— TASK ITEM —
Take the entries below and print only the lines from the one with "ATOM 104 N N" through the one with "ATOM 114 N N", exactly as they stand, both ends included.

(Beginning of DATA FOR ANALYSIS)

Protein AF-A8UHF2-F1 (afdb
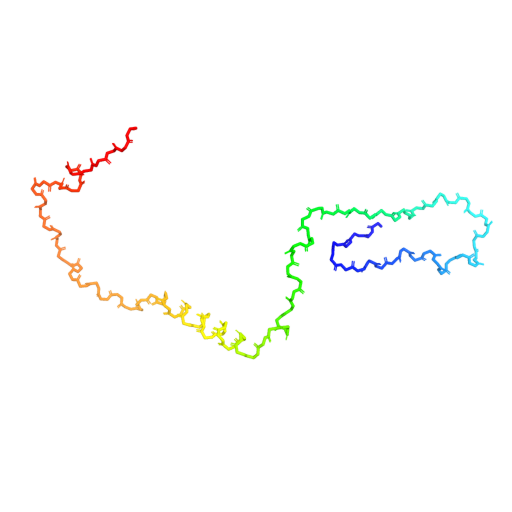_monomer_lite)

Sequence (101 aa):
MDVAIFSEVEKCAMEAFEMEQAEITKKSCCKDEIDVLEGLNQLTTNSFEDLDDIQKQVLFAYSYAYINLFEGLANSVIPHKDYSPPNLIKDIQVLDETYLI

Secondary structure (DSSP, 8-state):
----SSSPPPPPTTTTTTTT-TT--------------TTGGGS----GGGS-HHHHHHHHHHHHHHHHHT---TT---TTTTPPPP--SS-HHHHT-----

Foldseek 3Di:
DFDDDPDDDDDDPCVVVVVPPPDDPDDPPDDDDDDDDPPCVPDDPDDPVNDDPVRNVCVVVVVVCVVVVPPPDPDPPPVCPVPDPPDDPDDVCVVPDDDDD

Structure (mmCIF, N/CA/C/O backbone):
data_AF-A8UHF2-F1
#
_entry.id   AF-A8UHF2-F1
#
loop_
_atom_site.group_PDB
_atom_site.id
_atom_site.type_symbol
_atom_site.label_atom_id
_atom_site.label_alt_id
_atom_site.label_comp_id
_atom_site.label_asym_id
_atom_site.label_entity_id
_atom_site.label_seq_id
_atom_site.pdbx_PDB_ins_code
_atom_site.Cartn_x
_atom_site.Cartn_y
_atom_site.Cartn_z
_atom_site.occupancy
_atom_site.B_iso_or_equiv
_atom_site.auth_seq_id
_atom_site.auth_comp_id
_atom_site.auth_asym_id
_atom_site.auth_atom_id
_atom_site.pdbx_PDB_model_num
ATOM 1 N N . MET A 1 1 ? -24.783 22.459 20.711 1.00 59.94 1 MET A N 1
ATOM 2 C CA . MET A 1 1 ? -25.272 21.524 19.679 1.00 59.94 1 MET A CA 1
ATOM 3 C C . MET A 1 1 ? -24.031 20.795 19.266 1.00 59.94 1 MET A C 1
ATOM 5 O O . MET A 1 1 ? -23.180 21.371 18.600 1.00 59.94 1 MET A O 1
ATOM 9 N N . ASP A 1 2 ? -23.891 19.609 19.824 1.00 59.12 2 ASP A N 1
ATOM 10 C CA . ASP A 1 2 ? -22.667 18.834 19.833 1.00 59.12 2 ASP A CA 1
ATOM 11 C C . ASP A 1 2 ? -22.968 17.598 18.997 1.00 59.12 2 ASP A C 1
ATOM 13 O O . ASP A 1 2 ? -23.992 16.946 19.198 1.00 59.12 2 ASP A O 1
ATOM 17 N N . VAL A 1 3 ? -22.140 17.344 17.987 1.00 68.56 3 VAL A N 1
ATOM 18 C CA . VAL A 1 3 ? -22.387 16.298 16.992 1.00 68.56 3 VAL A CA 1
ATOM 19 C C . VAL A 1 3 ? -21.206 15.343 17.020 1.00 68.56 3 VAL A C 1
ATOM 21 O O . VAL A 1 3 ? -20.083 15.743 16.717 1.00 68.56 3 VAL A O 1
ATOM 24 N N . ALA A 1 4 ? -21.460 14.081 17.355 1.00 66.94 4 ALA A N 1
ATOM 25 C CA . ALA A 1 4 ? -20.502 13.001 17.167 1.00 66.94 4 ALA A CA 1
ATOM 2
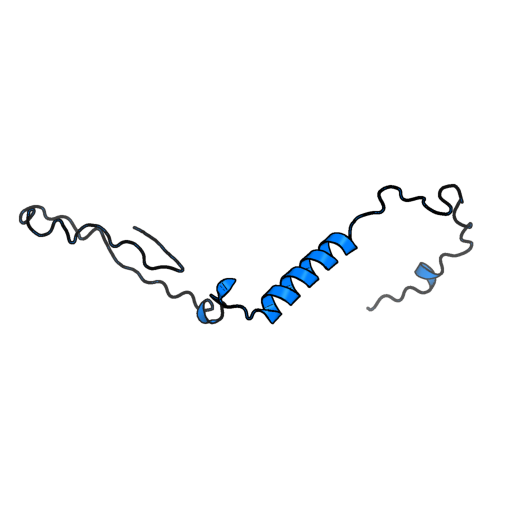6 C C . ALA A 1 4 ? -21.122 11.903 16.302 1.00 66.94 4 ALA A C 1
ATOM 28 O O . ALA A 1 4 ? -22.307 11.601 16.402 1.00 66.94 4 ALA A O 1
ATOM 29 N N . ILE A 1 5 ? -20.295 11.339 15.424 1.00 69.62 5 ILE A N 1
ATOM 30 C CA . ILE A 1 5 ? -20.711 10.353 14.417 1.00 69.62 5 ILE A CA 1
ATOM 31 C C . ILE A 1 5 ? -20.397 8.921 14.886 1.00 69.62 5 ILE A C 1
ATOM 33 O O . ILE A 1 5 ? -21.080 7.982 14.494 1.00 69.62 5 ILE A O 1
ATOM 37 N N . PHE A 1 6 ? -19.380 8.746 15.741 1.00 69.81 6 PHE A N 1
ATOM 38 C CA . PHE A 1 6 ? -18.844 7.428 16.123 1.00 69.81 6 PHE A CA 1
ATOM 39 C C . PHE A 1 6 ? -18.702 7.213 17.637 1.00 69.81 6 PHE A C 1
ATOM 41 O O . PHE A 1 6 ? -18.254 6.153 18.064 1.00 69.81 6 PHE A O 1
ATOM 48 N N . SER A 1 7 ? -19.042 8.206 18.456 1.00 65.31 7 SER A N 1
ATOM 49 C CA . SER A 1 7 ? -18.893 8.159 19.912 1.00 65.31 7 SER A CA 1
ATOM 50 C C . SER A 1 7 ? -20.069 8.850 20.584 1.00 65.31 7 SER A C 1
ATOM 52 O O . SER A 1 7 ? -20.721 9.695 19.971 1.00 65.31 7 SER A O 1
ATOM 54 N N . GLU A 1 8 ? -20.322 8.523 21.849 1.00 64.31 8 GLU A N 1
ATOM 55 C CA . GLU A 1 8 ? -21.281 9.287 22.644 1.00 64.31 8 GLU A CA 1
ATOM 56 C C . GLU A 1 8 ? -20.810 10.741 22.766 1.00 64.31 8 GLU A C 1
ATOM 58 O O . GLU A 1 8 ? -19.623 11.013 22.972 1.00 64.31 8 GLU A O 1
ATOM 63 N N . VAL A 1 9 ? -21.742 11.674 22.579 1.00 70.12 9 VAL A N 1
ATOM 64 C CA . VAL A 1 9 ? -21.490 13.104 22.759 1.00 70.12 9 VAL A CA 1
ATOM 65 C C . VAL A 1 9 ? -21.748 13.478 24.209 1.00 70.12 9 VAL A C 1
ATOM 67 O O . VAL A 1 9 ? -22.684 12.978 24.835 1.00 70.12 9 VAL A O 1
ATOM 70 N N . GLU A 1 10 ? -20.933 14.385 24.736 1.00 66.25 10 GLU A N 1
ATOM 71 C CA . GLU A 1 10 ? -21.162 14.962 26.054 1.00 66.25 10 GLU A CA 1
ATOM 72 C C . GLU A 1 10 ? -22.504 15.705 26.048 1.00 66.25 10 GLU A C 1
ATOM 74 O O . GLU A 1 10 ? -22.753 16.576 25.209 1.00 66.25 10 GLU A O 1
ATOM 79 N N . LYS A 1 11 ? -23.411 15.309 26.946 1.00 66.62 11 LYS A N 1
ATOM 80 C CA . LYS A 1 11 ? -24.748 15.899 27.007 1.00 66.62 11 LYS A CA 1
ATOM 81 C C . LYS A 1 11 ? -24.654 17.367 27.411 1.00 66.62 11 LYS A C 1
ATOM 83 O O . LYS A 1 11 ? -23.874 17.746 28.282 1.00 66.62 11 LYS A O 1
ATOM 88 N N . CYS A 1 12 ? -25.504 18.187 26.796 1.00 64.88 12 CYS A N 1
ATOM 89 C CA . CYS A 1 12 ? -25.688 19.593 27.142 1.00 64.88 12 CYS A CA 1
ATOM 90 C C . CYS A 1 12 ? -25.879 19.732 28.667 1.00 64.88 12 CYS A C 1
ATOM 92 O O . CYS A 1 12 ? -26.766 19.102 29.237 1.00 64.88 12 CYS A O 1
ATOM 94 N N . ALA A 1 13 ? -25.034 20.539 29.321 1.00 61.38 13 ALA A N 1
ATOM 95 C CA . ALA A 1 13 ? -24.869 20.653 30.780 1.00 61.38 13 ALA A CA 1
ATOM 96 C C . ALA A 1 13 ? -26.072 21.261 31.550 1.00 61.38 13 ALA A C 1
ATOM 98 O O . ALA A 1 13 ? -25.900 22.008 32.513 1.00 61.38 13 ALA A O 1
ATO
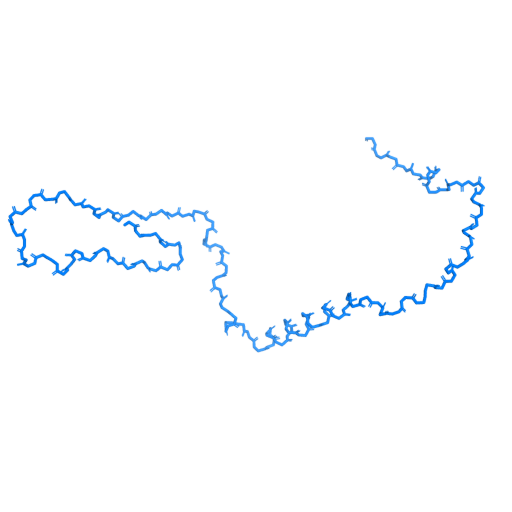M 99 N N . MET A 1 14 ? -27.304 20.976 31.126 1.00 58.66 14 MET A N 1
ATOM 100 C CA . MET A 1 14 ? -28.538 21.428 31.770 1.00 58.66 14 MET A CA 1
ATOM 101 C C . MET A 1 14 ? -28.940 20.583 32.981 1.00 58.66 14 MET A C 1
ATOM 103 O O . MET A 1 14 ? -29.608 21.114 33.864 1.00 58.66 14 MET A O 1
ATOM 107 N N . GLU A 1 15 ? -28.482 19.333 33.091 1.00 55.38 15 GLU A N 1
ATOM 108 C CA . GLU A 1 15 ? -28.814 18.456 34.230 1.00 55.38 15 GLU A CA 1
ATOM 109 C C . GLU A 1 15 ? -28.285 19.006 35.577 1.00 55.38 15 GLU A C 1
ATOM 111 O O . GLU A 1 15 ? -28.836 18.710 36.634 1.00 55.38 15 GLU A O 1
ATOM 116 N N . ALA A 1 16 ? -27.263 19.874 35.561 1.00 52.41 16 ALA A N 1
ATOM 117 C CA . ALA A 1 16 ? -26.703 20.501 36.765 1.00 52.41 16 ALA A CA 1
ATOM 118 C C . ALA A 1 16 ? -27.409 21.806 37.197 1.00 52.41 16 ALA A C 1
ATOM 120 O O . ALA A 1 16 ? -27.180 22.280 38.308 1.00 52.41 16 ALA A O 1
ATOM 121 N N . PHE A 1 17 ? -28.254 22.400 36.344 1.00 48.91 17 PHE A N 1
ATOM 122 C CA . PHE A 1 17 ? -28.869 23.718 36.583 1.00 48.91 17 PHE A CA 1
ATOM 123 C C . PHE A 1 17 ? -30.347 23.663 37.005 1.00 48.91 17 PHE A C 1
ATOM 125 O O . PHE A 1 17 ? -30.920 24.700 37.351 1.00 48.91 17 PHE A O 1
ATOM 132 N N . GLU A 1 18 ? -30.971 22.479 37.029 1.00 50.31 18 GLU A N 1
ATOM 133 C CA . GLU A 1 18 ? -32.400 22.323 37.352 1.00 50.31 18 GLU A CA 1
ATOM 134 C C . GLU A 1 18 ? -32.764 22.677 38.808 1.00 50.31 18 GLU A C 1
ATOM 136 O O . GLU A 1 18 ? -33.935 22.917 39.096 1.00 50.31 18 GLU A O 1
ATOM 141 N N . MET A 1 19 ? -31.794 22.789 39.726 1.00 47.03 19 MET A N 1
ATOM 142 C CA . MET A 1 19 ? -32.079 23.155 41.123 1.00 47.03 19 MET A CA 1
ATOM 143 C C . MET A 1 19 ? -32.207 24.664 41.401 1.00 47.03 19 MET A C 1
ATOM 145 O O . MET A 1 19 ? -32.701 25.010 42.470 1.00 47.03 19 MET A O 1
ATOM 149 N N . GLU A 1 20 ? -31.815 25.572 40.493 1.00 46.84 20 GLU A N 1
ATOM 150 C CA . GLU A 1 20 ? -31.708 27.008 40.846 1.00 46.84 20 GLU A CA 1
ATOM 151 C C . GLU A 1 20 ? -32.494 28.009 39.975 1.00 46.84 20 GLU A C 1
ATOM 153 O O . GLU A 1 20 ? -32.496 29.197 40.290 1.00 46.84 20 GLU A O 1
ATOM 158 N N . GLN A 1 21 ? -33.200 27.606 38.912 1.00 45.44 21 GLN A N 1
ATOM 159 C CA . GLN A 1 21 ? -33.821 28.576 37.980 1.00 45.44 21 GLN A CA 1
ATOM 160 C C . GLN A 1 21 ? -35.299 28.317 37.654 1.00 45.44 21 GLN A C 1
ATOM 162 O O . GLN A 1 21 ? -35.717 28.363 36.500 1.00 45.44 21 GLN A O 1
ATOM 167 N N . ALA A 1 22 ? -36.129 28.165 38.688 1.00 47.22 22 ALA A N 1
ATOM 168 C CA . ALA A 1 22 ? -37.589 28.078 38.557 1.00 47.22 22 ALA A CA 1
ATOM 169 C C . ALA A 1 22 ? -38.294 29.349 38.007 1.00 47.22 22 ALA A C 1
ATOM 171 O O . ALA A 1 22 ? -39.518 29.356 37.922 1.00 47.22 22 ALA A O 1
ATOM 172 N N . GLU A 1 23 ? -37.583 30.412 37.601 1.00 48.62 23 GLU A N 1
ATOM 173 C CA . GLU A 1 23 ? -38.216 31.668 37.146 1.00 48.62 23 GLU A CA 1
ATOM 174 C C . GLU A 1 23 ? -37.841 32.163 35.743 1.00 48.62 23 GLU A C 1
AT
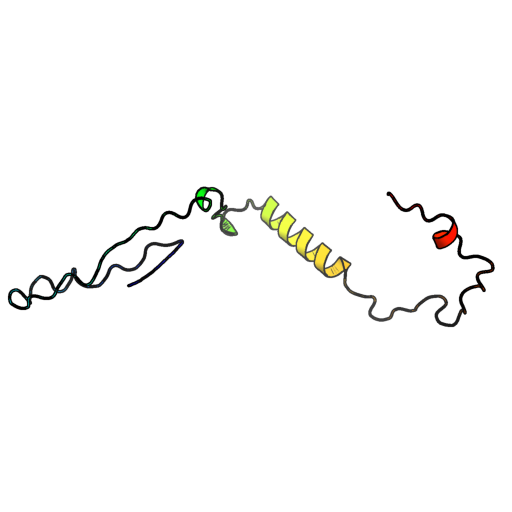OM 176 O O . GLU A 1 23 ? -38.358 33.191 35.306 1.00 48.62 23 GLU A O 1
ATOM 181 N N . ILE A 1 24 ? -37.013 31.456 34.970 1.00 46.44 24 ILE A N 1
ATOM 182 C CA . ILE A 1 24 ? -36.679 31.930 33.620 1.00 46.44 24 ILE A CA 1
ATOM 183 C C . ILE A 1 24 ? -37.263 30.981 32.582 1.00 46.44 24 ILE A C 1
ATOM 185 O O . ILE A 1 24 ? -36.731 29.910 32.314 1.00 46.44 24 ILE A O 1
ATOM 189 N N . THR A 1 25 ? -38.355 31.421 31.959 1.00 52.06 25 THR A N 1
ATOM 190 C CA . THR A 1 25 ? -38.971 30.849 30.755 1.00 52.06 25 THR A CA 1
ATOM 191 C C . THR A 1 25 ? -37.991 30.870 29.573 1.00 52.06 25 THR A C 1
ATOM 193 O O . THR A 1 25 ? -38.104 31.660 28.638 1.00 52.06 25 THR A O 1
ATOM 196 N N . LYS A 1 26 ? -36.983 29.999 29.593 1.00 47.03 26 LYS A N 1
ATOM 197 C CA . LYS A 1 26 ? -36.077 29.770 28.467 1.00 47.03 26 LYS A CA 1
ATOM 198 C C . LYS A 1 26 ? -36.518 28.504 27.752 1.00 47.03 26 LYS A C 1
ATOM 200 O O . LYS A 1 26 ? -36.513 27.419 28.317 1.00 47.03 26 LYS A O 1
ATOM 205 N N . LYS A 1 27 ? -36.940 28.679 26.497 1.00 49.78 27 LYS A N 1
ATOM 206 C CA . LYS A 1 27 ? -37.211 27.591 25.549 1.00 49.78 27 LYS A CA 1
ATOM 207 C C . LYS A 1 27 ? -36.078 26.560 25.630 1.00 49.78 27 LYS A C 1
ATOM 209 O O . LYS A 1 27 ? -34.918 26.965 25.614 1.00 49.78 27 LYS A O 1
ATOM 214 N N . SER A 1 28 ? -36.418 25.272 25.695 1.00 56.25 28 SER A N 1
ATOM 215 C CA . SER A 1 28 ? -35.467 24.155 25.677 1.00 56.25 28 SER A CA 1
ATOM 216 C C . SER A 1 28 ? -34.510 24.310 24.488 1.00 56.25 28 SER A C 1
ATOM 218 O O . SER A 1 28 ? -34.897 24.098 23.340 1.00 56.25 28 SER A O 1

(End of DATA FOR ANALYSIS)
(Beginning of DATA FOR ANALYSIS)

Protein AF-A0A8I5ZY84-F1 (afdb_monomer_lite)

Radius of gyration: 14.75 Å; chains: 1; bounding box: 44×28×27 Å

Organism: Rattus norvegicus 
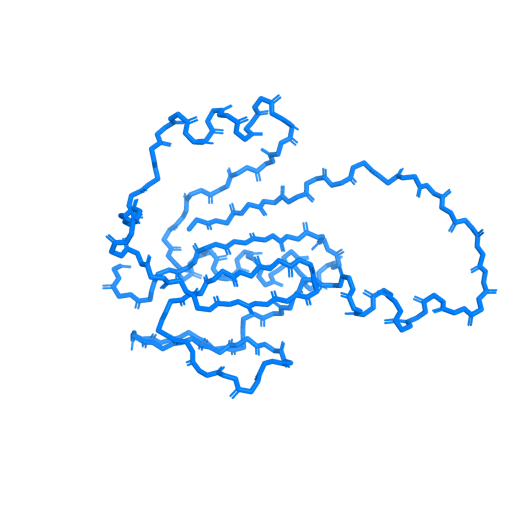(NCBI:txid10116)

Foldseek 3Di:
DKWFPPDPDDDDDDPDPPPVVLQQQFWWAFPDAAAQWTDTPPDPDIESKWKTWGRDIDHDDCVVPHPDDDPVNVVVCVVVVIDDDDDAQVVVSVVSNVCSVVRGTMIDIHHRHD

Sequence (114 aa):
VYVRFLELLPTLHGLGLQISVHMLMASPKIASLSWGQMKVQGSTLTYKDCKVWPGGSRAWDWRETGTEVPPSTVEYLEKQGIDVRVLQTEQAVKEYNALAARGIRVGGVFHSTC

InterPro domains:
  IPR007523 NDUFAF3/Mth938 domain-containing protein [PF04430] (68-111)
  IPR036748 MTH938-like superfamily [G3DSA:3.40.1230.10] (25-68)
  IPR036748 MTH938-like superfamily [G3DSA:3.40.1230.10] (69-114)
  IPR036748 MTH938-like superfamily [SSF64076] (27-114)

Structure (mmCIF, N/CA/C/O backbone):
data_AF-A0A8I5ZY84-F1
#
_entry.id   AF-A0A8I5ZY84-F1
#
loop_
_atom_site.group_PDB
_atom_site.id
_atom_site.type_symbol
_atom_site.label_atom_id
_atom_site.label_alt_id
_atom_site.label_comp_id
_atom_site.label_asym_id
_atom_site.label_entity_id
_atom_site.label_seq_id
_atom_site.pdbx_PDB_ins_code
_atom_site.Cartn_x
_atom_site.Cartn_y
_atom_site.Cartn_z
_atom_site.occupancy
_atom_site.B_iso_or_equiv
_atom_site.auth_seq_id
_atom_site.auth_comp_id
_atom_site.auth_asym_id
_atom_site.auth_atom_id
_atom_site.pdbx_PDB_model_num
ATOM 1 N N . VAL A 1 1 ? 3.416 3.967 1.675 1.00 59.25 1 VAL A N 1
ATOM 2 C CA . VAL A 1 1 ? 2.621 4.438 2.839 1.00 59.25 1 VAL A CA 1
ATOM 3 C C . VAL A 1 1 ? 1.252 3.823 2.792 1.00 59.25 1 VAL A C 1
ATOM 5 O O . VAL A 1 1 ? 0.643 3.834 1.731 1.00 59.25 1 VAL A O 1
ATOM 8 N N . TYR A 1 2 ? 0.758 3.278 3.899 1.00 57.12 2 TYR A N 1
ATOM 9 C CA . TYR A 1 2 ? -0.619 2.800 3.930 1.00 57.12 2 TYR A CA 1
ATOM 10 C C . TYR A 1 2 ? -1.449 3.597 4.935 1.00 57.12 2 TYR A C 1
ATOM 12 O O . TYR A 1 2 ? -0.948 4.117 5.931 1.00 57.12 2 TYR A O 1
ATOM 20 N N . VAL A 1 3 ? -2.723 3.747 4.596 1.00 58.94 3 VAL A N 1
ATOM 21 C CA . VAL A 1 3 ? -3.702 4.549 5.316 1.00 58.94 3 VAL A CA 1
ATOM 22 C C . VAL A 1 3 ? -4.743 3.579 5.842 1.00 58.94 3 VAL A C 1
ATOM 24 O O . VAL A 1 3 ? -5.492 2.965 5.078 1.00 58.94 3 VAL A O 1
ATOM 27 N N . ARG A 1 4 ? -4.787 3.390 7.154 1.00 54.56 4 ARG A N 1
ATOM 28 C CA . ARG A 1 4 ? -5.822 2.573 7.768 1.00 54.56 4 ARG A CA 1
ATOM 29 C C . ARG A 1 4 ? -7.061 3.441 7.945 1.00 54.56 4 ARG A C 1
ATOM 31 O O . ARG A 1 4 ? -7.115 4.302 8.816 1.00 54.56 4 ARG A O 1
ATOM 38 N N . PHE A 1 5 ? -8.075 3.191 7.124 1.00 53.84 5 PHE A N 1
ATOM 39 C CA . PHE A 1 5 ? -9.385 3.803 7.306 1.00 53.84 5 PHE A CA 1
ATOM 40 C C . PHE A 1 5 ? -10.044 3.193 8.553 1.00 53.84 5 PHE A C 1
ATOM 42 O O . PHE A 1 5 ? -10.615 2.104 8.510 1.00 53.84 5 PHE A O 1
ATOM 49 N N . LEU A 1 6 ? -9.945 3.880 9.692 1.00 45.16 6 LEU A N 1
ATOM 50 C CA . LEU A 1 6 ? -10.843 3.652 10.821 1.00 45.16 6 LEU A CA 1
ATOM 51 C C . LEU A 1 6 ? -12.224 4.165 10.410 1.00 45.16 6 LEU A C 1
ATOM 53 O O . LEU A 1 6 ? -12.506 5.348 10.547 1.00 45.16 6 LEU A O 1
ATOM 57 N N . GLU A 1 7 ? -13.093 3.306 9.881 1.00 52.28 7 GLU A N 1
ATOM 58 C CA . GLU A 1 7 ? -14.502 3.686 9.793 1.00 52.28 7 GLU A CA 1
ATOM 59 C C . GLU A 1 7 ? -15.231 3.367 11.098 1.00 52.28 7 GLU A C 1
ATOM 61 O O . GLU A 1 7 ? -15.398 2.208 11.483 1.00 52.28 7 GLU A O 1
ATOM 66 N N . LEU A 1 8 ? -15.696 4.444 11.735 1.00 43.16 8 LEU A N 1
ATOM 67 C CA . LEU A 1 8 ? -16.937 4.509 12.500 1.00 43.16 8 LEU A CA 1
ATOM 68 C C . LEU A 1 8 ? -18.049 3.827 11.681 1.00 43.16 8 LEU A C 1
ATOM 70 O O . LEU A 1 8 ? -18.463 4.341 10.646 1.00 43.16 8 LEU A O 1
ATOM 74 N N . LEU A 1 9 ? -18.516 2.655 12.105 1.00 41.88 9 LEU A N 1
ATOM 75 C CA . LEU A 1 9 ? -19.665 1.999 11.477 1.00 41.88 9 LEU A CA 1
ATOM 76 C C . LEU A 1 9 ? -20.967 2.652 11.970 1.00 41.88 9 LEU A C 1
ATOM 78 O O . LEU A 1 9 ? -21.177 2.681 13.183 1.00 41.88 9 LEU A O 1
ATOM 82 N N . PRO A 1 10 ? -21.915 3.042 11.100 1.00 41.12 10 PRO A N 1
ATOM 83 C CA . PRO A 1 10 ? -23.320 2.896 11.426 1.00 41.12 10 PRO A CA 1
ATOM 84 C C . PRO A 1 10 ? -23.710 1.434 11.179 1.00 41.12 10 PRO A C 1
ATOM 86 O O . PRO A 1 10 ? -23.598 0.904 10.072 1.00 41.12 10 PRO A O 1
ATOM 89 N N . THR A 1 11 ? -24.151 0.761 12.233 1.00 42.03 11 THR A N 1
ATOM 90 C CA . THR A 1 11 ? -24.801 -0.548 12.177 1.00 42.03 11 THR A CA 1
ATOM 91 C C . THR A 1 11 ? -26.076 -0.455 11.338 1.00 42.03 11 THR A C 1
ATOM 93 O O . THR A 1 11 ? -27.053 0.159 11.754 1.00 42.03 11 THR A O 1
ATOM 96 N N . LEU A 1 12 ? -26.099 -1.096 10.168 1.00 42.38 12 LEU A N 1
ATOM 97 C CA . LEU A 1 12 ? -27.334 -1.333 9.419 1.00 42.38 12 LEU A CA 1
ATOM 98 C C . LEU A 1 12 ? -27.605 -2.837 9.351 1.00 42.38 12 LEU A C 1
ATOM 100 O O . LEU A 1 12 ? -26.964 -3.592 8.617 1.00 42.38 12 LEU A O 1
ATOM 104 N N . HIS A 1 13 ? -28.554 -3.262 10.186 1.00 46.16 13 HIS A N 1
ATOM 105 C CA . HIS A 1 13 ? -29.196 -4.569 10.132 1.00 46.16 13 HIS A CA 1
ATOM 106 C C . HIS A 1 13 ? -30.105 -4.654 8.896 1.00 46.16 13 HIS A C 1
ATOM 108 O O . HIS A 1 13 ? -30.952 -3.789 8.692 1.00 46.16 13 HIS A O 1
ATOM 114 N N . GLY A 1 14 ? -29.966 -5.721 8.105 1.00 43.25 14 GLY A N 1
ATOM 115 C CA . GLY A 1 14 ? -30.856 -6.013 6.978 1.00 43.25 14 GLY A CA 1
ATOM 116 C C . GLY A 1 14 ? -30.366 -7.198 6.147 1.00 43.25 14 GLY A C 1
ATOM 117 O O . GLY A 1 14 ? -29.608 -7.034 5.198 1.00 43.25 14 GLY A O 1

(End of DATA FOR ANALYSIS)

— RESPONSE AREA —
ATOM 104 N N . HIS A 1 13 ? -28.554 -3.262 10.186 1.00 46.16 13 HIS A N 1
ATOM 105 C CA . HIS A 1 13 ? -29.196 -4.569 10.132 1.00 46.16 13 HIS A CA 1
ATOM 106 C C . HIS A 1 13 ? -30.105 -4.654 8.896 1.00 46.16 13 HIS A C 1
ATOM 108 O O . HIS A 1 13 ? -30.952 -3.789 8.692 1.00 46.16 13 HIS A O 1
ATOM 114 N N . GLY A 1 14 ? -29.966 -5.721 8.105 1.00 43.25 14 GLY A N 1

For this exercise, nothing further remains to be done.